■ Exercise brief ■
The answer is to be an exact copy of the lines below running from the line with "ATOM 1 N N ." down to the line with "ATOM 27 O O", both ends included, and nothing more.

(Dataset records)
****************************************

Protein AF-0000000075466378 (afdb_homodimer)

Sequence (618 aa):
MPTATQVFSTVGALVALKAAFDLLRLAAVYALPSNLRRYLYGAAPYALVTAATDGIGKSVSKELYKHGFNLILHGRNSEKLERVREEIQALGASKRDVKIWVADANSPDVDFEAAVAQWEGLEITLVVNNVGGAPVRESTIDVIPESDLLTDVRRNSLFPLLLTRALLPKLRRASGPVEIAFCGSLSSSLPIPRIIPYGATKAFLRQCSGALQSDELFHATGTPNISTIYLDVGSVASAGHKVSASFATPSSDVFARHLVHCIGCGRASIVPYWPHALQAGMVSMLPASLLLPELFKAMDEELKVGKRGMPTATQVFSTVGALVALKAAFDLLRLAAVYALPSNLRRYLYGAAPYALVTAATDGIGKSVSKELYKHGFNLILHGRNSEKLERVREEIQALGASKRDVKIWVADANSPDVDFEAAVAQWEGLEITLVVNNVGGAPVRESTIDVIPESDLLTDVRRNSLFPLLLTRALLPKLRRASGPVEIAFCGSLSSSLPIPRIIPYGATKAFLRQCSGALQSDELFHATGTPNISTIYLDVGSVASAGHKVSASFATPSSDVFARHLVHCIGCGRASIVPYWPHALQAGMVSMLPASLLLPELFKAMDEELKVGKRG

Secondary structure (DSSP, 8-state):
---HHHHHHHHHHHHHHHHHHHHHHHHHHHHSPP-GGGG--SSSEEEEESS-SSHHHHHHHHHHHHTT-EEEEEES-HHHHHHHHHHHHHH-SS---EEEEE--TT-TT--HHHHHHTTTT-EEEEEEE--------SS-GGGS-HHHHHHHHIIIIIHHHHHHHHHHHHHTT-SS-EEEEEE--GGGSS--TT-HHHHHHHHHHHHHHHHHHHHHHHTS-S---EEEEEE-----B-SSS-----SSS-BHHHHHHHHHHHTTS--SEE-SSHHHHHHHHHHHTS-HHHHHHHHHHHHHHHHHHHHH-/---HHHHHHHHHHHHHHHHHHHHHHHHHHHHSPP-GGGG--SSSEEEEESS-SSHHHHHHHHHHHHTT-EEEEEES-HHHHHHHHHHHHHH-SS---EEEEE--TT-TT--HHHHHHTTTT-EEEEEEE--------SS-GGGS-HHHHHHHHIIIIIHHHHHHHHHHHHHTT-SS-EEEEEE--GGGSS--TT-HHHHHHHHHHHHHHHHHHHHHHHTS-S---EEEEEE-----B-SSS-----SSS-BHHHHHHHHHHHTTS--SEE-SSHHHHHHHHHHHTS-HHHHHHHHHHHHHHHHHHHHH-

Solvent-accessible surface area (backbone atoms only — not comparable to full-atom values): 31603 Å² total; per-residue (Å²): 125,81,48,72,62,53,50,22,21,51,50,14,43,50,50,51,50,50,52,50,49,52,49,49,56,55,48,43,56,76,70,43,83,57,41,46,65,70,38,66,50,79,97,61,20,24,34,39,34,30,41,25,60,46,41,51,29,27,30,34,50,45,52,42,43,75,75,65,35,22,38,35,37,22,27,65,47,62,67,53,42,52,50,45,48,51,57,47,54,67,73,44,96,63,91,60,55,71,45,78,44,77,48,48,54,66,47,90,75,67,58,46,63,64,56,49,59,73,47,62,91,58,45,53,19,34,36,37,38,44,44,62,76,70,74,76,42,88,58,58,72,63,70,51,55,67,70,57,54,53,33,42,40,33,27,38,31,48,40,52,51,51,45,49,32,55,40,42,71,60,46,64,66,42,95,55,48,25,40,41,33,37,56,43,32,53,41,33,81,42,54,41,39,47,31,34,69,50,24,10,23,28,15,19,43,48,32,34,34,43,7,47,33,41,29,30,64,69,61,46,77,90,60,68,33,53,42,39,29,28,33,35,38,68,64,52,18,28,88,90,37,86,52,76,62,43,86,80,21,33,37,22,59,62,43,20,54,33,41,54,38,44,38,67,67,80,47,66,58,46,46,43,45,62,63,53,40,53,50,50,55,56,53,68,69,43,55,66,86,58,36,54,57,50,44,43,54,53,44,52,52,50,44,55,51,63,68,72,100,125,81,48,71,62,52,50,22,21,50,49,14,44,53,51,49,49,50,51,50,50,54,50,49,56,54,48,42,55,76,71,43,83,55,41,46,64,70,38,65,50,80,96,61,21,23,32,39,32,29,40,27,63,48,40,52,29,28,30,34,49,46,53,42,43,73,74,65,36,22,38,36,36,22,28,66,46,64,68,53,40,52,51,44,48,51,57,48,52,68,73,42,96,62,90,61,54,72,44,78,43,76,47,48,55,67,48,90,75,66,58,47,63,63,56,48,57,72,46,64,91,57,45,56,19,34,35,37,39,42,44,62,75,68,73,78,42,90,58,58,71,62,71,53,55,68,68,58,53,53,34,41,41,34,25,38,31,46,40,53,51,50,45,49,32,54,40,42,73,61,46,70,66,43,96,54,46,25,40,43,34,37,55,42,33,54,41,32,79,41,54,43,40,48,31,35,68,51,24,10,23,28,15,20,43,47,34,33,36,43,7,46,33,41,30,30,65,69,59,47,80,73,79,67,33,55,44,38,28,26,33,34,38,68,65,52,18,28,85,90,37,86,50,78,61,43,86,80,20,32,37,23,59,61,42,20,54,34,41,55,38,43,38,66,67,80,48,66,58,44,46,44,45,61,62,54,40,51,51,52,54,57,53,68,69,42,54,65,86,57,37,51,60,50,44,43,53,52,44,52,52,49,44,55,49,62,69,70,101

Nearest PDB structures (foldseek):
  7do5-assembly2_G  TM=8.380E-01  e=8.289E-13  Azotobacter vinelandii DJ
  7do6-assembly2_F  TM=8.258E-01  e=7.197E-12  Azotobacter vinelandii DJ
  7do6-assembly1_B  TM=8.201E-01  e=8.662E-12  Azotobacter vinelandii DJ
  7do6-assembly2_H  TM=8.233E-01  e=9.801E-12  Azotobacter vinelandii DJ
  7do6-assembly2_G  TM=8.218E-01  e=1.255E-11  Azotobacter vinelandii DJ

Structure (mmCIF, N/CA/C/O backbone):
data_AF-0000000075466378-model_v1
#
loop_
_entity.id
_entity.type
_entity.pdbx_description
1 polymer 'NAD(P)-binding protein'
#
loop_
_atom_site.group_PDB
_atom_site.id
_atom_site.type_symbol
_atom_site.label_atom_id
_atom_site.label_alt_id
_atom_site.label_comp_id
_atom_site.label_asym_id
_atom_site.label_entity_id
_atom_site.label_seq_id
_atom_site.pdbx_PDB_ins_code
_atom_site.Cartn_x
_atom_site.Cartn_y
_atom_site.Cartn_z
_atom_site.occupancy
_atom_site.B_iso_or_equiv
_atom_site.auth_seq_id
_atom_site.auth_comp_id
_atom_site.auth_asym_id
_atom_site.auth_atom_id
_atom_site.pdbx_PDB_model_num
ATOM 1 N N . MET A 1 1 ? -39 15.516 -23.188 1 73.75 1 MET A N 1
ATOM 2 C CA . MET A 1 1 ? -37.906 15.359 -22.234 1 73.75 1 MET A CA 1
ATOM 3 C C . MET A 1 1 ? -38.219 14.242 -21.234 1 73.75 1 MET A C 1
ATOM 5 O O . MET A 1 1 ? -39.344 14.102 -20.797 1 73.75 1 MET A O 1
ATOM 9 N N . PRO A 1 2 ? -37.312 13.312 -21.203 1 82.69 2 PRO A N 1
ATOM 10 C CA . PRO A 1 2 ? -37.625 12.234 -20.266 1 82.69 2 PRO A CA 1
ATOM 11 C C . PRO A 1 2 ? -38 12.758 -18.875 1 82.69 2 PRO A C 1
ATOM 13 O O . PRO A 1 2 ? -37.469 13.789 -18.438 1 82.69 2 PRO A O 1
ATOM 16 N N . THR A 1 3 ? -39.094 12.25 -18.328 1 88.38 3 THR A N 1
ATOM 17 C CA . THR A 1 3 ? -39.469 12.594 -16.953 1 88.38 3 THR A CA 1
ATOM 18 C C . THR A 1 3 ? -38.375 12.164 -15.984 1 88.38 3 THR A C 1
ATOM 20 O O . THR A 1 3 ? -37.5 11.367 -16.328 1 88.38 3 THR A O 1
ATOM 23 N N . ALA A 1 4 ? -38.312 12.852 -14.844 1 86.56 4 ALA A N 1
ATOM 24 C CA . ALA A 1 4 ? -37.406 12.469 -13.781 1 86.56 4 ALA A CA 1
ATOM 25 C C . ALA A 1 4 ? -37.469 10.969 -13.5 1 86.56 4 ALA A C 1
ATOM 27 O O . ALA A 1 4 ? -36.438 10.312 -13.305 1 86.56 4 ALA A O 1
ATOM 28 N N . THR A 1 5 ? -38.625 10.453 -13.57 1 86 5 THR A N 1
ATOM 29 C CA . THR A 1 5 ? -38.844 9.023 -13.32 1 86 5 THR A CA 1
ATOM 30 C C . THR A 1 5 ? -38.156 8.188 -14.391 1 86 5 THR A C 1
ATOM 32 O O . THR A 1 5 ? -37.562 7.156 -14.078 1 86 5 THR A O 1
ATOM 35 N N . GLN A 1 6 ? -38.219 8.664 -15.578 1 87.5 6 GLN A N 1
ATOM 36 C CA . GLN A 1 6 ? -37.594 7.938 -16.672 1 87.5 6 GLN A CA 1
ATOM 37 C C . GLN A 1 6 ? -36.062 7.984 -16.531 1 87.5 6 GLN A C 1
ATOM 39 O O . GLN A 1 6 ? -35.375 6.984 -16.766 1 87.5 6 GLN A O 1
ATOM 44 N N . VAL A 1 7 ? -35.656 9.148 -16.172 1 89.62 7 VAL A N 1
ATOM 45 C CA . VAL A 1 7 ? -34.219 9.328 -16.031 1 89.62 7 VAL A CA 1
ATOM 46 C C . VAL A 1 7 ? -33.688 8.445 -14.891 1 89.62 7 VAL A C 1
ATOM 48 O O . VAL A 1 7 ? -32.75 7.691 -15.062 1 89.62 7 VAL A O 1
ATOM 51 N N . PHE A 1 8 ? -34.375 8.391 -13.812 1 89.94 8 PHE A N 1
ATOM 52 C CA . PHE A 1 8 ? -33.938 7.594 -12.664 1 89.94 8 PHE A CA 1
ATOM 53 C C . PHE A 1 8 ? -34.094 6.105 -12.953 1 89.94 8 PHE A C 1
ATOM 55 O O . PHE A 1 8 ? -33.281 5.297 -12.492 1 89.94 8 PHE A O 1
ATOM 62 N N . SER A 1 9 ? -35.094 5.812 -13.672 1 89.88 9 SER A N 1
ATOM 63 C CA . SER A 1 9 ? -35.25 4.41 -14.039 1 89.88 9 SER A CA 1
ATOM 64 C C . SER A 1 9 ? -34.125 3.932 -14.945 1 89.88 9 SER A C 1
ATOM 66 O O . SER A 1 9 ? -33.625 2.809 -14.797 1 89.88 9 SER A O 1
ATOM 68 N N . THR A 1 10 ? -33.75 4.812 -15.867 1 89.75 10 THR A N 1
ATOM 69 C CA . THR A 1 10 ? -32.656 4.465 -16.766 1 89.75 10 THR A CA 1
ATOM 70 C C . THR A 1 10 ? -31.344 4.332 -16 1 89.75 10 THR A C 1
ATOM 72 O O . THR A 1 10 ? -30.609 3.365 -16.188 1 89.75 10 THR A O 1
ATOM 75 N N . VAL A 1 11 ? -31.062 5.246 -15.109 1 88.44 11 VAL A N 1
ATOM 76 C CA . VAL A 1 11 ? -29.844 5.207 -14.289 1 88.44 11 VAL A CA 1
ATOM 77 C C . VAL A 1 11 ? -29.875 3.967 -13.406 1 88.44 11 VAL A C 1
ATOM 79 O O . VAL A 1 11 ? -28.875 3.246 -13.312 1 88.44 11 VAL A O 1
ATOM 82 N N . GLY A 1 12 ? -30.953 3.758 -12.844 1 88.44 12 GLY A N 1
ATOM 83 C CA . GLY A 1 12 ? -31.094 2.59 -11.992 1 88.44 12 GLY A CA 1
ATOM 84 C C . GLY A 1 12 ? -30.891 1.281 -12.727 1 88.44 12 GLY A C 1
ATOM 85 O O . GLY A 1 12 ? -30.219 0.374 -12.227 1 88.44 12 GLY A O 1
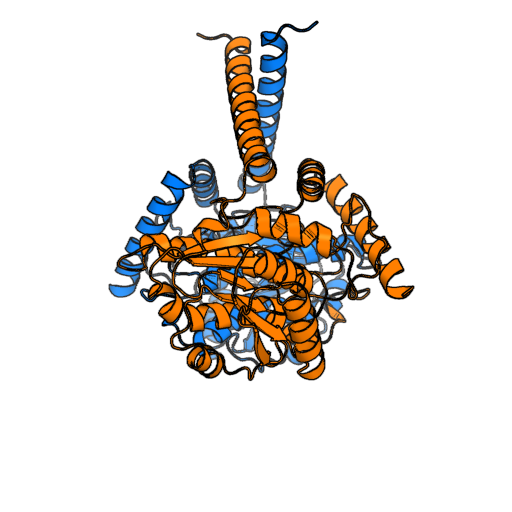
ATOM 86 N N . ALA A 1 13 ? -31.438 1.272 -13.883 1 89.94 13 ALA A N 1
ATOM 87 C CA . ALA A 1 13 ? -31.297 0.072 -14.703 1 89.94 13 ALA A CA 1
ATOM 88 C C . ALA A 1 13 ? -29.844 -0.137 -15.109 1 89.94 13 ALA A C 1
ATOM 90 O O . ALA A 1 13 ? -29.328 -1.26 -15.062 1 89.94 13 ALA A O 1
ATOM 91 N N . LEU A 1 14 ? -29.172 0.944 -15.469 1 89.06 14 LEU A N 1
ATOM 92 C CA . LEU A 1 14 ? -27.781 0.854 -15.891 1 89.06 14 LEU A CA 1
ATOM 93 C C . LEU A 1 14 ? -26.891 0.443 -14.727 1 89.06 14 LEU A C 1
ATOM 95 O O . LEU A 1 14 ? -25.984 -0.382 -14.898 1 89.06 14 LEU A O 1
ATOM 99 N N . VAL A 1 15 ? -27.156 0.942 -13.617 1 87.12 15 VAL A N 1
ATOM 100 C CA . VAL A 1 15 ? -26.375 0.615 -12.422 1 87.12 15 VAL A CA 1
ATOM 101 C C . VAL A 1 15 ? -26.609 -0.845 -12.039 1 87.12 15 VAL A C 1
ATOM 103 O O . VAL A 1 15 ? -25.656 -1.565 -11.719 1 87.12 15 VAL A O 1
ATOM 106 N N . ALA A 1 16 ? -27.797 -1.194 -12.07 1 88.62 16 ALA A N 1
ATOM 107 C CA . ALA A 1 16 ? -28.125 -2.578 -11.742 1 88.62 16 ALA A CA 1
ATOM 108 C C . ALA A 1 16 ? -27.5 -3.545 -12.742 1 88.62 16 ALA A C 1
ATOM 110 O O . ALA A 1 16 ? -27 -4.605 -12.359 1 88.62 16 ALA A O 1
ATOM 111 N N . LEU A 1 17 ? -27.547 -3.158 -13.992 1 90.12 17 LEU A N 1
ATOM 112 C CA . LEU A 1 17 ? -26.969 -4 -15.039 1 90.12 17 LEU A CA 1
ATOM 113 C C . LEU A 1 17 ? -25.453 -4.117 -14.867 1 90.12 17 LEU A C 1
ATOM 115 O O . LEU A 1 17 ? -24.891 -5.207 -15.008 1 90.12 17 LEU A O 1
ATOM 119 N N . LYS A 1 18 ? -24.828 -3.061 -14.57 1 87.81 18 LYS A N 1
ATOM 120 C CA . LYS A 1 18 ? -23.391 -3.086 -14.336 1 87.81 18 LYS A CA 1
ATOM 121 C C . LYS A 1 18 ? -23.047 -3.951 -13.133 1 87.81 18 LYS A C 1
ATOM 123 O O . LYS A 1 18 ? -22.094 -4.734 -13.172 1 87.81 18 LYS A O 1
ATOM 128 N N . ALA A 1 19 ? -23.75 -3.773 -12.109 1 86.5 19 ALA A N 1
ATOM 129 C CA . ALA A 1 19 ? -23.531 -4.562 -10.906 1 86.5 19 ALA A CA 1
ATOM 130 C C . ALA A 1 19 ? -23.719 -6.051 -11.172 1 86.5 19 ALA A C 1
ATOM 132 O O . ALA A 1 19 ? -22.938 -6.879 -10.719 1 86.5 19 ALA A O 1
ATOM 133 N N . ALA A 1 20 ? -24.781 -6.289 -11.852 1 90.25 20 ALA A N 1
ATOM 134 C CA . ALA A 1 20 ? -25.047 -7.68 -12.211 1 90.25 20 ALA A CA 1
ATOM 135 C C . ALA A 1 20 ? -23.938 -8.242 -13.086 1 90.25 20 ALA A C 1
ATOM 137 O O . ALA A 1 20 ? -23.516 -9.383 -12.898 1 90.25 20 ALA A O 1
ATOM 138 N N . PHE A 1 21 ? -23.469 -7.492 -14.023 1 90.62 21 PHE A N 1
ATOM 139 C CA . PHE A 1 21 ? -22.391 -7.91 -14.906 1 90.62 21 PHE A CA 1
ATOM 140 C C . PHE A 1 21 ? -21.109 -8.172 -14.125 1 90.62 21 PHE A C 1
ATOM 142 O O . PHE A 1 21 ? -20.453 -9.188 -14.32 1 90.62 21 PHE A O 1
ATOM 149 N N . ASP A 1 22 ? -20.797 -7.32 -13.203 1 87.06 22 ASP A N 1
ATOM 150 C CA . ASP A 1 22 ? -19.609 -7.465 -12.383 1 87.06 22 ASP A CA 1
ATOM 151 C C . ASP A 1 22 ? -19.688 -8.703 -11.492 1 87.06 22 ASP A C 1
ATOM 153 O O . ASP A 1 22 ? -18.719 -9.438 -11.336 1 87.06 22 ASP A O 1
ATOM 157 N N . LEU A 1 23 ? -20.828 -8.891 -10.984 1 90.12 23 LEU A N 1
ATOM 158 C CA . LEU A 1 23 ? -21.047 -10.047 -10.125 1 90.12 23 LEU A CA 1
ATOM 159 C C . LEU A 1 23 ? -20.953 -11.344 -10.922 1 90.12 23 LEU A C 1
ATOM 161 O O . LEU A 1 23 ? -20.375 -12.328 -10.445 1 90.12 23 LEU A O 1
ATOM 165 N N . LEU A 1 24 ? -21.5 -11.305 -12.094 1 92.12 24 LEU A N 1
ATOM 166 C CA . LEU A 1 24 ? -21.438 -12.492 -12.945 1 92.12 24 LEU A CA 1
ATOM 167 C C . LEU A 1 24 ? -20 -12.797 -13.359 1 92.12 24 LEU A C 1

****************************************

■ Solution to the exercise ■
ATOM 1 N N . MET A 1 1 ? -39 15.516 -23.188 1 73.75 1 MET A N 1
ATOM 2 C CA . MET A 1 1 ? -37.906 15.359 -22.234 1 73.75 1 MET A CA 1
ATOM 3 C C . MET A 1 1 ? -38.219 14.242 -21.234 1 73.75 1 MET A C 1
ATOM 5 O O . MET A 1 1 ? -39.344 14.102 -20.797 1 73.75 1 MET A O 1
ATOM 9 N N . PRO A 1 2 ? -37.312 13.312 -21.203 1 82.69 2 PRO A N 1
ATOM 10 C CA . PRO A 1 2 ? -37.625 12.234 -20.266 1 82.69 2 PRO A CA 1
ATOM 11 C C . PRO A 1 2 ? -38 12.758 -18.875 1 82.69 2 PRO A C 1
ATOM 13 O O . PRO A 1 2 ? -37.469 13.789 -18.438 1 82.69 2 PRO A O 1
ATOM 16 N N . THR A 1 3 ? -39.094 12.25 -18.328 1 88.38 3 THR A N 1
ATOM 17 C CA . THR A 1 3 ? -39.469 12.594 -16.953 1 88.38 3 THR A CA 1
ATOM 18 C C . THR A 1 3 ? -38.375 12.164 -15.984 1 88.38 3 THR A C 1
ATOM 20 O O . THR A 1 3 ? -37.5 11.367 -16.328 1 88.38 3 THR A O 1
ATOM 23 N N . ALA A 1 4 ? -38.312 12.852 -14.844 1 86.56 4 ALA A N 1
ATOM 24 C CA . ALA A 1 4 ? -37.406 12.469 -13.781 1 86.56 4 ALA A CA 1
ATOM 25 C C . ALA A 1 4 ? -37.469 10.969 -13.5 1 86.56 4 ALA A C 1
ATOM 27 O O . ALA A 1 4 ? -36.438 10.312 -13.305 1 86.56 4 ALA A O 1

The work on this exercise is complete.